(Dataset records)
━━━

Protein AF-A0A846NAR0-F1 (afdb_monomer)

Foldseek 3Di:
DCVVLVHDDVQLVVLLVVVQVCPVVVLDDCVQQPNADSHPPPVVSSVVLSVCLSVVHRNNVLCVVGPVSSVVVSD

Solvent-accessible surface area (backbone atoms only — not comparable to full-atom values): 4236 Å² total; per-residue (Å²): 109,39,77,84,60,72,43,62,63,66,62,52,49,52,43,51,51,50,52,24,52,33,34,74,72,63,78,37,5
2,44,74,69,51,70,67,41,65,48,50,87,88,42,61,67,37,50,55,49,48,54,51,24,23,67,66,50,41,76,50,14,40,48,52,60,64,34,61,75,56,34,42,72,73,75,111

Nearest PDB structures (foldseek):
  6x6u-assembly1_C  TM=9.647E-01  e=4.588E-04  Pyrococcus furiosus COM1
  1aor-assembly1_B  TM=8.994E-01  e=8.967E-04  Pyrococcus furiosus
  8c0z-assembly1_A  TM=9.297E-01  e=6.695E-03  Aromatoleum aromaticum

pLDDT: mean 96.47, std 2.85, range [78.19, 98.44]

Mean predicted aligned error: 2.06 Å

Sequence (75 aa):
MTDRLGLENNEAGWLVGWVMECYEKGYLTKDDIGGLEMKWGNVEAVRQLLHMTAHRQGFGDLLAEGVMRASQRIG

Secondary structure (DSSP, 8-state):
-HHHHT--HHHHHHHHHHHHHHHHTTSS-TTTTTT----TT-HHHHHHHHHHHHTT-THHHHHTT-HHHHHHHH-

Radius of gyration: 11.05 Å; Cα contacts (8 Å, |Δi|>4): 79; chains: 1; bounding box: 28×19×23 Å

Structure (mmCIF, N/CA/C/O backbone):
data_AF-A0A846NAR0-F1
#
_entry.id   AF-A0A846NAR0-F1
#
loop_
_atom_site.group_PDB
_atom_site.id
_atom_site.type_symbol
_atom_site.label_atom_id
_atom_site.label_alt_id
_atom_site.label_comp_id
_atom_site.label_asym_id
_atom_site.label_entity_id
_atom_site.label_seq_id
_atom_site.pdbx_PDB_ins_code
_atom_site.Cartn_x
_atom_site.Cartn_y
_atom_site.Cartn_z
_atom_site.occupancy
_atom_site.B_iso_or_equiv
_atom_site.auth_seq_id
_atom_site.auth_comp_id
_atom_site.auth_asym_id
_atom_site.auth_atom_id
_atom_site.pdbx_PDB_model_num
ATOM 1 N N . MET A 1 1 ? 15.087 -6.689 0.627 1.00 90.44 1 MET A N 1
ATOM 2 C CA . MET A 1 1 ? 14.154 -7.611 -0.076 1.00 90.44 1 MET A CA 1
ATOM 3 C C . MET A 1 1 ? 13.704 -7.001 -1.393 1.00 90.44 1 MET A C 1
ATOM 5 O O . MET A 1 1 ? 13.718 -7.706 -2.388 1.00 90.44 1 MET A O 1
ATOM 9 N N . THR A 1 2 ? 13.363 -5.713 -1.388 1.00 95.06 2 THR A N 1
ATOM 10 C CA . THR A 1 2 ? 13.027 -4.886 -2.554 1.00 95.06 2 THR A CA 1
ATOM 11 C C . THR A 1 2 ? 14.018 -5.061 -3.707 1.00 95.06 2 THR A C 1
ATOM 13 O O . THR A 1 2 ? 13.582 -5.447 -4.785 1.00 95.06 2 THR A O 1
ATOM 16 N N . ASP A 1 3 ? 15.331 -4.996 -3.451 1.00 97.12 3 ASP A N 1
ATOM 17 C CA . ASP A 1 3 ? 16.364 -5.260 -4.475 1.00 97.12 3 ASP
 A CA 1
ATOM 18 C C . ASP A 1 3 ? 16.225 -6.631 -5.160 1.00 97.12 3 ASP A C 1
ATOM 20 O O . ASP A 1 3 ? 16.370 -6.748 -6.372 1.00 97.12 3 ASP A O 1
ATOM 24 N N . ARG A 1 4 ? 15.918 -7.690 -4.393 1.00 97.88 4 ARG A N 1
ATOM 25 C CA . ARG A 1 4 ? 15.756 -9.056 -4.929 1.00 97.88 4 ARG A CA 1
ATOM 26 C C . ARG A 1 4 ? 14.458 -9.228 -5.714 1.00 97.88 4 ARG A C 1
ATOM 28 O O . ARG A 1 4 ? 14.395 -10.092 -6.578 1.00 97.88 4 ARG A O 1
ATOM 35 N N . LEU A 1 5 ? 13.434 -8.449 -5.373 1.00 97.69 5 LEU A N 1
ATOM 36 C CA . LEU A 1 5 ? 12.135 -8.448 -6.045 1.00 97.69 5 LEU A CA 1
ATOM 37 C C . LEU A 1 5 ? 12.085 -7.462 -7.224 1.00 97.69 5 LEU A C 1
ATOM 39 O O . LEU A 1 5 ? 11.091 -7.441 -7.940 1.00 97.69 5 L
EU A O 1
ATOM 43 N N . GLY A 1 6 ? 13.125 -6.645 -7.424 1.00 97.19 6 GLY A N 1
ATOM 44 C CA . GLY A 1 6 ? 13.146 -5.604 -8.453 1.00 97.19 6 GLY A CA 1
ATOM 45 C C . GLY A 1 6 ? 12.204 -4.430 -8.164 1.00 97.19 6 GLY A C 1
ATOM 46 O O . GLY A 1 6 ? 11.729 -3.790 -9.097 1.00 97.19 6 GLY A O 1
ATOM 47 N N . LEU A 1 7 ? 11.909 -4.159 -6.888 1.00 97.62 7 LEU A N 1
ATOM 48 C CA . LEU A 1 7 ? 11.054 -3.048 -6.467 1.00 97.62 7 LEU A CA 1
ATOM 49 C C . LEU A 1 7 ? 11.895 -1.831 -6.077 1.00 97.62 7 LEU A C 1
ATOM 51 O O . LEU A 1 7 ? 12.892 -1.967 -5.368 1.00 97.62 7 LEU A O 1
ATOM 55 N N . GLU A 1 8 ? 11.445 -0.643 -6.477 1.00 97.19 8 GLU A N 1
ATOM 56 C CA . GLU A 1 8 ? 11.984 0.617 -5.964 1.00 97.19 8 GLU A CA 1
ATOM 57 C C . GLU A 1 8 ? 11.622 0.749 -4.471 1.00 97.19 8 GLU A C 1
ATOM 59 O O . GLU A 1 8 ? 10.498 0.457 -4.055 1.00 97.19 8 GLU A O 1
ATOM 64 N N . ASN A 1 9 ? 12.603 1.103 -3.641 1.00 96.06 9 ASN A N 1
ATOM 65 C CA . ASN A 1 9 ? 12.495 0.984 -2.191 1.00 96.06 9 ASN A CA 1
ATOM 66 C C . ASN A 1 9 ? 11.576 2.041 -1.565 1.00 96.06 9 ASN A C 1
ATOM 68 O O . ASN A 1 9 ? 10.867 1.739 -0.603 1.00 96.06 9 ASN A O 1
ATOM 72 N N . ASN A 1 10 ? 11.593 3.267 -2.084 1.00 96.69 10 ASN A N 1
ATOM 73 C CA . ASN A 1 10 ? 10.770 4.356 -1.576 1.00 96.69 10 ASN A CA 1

━━━

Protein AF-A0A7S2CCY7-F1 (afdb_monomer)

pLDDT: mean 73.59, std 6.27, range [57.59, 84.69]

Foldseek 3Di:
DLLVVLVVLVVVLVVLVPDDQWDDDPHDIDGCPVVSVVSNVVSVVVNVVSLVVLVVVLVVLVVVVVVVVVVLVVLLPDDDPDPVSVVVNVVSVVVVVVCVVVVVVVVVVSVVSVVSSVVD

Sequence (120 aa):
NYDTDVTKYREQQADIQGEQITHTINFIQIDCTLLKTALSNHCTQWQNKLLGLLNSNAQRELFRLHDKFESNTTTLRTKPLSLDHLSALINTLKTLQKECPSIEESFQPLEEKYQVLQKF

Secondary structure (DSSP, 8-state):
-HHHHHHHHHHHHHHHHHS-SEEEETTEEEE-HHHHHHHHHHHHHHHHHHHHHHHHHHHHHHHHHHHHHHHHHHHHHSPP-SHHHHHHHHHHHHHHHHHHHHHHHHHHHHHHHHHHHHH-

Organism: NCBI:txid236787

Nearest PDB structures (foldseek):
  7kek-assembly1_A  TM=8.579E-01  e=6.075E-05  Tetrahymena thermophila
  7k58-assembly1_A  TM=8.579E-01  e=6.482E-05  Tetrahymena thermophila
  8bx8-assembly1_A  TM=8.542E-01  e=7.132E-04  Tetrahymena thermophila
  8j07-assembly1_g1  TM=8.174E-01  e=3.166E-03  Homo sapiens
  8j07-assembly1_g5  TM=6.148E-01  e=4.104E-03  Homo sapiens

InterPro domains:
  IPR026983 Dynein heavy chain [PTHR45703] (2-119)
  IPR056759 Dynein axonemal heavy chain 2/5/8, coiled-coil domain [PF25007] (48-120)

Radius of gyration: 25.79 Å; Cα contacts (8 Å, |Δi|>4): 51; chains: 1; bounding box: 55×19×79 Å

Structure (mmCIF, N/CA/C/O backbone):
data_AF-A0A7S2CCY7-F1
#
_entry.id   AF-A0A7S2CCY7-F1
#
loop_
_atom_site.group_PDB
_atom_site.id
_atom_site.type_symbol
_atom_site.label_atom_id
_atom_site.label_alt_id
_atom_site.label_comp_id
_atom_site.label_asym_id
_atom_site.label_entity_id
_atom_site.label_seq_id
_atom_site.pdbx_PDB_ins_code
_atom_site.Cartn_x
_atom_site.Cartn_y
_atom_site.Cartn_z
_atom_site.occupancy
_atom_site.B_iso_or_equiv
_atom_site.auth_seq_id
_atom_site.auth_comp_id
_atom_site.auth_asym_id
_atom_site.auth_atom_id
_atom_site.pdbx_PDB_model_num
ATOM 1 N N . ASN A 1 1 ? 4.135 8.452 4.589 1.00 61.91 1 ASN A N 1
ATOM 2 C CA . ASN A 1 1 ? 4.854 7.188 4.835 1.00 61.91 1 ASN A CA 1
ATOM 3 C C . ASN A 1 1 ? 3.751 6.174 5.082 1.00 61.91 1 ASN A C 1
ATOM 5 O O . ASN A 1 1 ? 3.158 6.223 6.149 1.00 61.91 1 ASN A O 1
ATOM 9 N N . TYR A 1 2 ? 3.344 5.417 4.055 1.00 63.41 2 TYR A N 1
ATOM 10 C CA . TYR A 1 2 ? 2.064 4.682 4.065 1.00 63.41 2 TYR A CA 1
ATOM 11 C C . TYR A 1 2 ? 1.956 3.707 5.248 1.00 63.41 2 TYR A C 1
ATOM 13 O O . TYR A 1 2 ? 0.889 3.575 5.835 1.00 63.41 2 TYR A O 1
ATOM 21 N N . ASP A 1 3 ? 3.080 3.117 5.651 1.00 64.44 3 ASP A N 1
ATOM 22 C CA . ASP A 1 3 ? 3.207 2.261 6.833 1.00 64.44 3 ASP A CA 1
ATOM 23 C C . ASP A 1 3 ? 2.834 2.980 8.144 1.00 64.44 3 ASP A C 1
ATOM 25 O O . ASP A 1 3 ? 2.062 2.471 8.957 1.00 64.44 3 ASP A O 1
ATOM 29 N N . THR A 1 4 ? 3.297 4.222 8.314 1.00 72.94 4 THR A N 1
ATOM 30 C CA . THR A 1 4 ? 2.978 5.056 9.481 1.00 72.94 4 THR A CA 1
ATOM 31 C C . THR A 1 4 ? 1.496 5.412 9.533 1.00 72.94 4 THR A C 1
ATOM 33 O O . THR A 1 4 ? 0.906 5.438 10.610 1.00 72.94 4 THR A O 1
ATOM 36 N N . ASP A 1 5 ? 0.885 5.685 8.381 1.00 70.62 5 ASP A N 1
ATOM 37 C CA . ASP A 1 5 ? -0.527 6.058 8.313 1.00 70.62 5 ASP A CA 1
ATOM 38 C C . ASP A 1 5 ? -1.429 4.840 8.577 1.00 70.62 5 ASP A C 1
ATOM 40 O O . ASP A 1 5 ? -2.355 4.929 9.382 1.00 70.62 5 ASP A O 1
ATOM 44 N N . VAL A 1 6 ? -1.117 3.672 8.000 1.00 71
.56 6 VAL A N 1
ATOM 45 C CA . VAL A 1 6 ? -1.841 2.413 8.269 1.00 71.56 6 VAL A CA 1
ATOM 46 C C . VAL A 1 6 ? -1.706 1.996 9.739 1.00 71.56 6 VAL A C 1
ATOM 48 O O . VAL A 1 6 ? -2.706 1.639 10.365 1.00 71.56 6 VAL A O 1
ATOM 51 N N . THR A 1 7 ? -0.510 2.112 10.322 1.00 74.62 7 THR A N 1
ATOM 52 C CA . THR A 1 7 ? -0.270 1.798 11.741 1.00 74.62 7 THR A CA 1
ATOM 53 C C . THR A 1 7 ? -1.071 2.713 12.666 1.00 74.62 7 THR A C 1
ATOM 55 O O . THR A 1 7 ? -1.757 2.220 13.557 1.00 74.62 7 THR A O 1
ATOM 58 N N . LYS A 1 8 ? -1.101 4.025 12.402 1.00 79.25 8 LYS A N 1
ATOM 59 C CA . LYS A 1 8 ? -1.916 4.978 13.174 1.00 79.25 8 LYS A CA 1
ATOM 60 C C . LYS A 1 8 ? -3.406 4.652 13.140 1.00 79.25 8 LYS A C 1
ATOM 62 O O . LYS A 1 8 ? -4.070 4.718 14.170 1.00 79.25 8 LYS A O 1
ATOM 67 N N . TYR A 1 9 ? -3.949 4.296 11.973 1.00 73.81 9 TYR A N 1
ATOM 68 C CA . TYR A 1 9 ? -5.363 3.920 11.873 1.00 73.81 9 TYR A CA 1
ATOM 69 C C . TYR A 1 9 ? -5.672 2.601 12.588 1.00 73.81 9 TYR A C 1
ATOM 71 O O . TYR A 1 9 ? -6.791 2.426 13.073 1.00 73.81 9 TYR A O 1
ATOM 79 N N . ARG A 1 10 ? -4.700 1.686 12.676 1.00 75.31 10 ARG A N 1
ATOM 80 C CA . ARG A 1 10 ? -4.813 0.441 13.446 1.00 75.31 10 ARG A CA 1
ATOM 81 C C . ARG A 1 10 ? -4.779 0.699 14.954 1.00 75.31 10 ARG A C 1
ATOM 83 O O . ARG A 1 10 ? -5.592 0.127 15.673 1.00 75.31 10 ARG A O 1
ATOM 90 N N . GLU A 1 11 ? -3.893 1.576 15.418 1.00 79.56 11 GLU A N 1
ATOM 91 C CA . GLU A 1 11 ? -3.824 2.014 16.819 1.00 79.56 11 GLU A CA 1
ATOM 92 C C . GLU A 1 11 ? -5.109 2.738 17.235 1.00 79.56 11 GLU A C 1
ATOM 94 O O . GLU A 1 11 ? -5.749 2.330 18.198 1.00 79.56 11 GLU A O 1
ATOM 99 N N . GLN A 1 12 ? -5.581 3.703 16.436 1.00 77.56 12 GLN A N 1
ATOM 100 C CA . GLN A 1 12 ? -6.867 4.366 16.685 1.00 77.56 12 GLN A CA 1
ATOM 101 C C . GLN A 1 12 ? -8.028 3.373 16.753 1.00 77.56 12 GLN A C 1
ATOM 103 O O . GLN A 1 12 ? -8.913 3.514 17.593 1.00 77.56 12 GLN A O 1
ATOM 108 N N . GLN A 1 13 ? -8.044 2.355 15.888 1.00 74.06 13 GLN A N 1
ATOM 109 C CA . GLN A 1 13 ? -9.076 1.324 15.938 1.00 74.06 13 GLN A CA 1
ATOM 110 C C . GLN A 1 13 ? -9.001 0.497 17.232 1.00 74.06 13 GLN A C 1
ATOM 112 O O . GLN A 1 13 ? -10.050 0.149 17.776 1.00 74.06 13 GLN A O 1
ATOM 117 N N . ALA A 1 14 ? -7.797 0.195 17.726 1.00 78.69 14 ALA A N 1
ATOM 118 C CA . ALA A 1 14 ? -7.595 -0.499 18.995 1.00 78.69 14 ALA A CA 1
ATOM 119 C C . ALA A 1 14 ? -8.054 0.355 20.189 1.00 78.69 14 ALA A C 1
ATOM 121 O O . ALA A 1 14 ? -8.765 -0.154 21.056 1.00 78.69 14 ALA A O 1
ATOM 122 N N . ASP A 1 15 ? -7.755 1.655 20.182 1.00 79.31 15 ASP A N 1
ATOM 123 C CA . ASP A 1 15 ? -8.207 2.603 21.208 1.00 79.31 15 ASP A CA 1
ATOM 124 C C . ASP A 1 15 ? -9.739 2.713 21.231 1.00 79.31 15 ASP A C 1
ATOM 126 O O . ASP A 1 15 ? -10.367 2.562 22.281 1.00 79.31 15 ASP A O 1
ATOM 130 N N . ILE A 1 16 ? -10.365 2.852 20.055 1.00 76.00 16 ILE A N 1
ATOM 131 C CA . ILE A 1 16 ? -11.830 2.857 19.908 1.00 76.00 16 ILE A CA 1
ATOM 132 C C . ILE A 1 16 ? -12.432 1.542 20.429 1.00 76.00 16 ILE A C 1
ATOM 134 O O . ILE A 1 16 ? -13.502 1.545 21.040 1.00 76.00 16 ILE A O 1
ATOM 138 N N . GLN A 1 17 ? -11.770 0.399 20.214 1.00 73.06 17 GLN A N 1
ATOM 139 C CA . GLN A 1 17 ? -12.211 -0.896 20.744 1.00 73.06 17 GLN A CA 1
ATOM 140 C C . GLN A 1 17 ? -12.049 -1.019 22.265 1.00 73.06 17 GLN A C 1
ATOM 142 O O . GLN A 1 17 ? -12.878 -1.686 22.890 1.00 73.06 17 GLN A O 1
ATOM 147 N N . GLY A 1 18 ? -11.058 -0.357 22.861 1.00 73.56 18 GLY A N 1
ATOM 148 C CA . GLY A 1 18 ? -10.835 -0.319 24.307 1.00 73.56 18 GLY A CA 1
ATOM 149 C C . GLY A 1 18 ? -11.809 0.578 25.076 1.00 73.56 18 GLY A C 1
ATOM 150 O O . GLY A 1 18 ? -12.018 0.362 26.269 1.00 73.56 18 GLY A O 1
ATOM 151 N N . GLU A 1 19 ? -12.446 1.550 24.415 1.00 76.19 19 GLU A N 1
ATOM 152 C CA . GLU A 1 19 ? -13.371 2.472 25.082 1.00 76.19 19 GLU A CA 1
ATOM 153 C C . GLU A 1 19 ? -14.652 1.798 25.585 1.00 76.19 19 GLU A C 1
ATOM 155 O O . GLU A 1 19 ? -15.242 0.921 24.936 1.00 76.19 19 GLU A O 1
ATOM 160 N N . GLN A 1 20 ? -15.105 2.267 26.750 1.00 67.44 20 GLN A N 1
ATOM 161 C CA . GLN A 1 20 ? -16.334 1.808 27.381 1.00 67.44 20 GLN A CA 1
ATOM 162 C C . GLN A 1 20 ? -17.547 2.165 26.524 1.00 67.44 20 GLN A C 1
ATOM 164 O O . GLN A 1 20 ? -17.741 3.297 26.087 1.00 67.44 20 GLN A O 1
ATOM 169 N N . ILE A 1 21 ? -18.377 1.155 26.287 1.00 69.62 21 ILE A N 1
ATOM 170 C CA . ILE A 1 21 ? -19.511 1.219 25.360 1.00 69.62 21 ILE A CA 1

━━━

§ **ACTION ITEM**
With the first line being the one containing "ATOM 37 C CA" and the last line the one containing "ATOM 46 C C", transcribe exactly the lines above that fall in that range.

§ **OUTPUT FOR THIS EXERCISE**
ATOM 37 C CA . ASP A 1 5 ? -0.527 6.058 8.313 1.00 70.62 5 ASP A CA 1
ATOM 38 C C . ASP A 1 5 ? -1.429 4.840 8.577 1.00 70.62 5 ASP A C 1
ATOM 40 O O . ASP A 1 5 ? -2.355 4.929 9.382 1.00 70.62 5 ASP A O 1
ATOM 44 N N . VAL A 1 6 ? -1.117 3.672 8.000 1.00 71
.56 6 VAL A N 1
ATOM 45 C CA . VAL A 1 6 ? -1.841 2.413 8.269 1.00 71.56 6 VAL A CA 1
ATOM 46 C C . VAL A 1 6 ? -1.706 1.996 9.739 1.00 71.56 6 VAL A C 1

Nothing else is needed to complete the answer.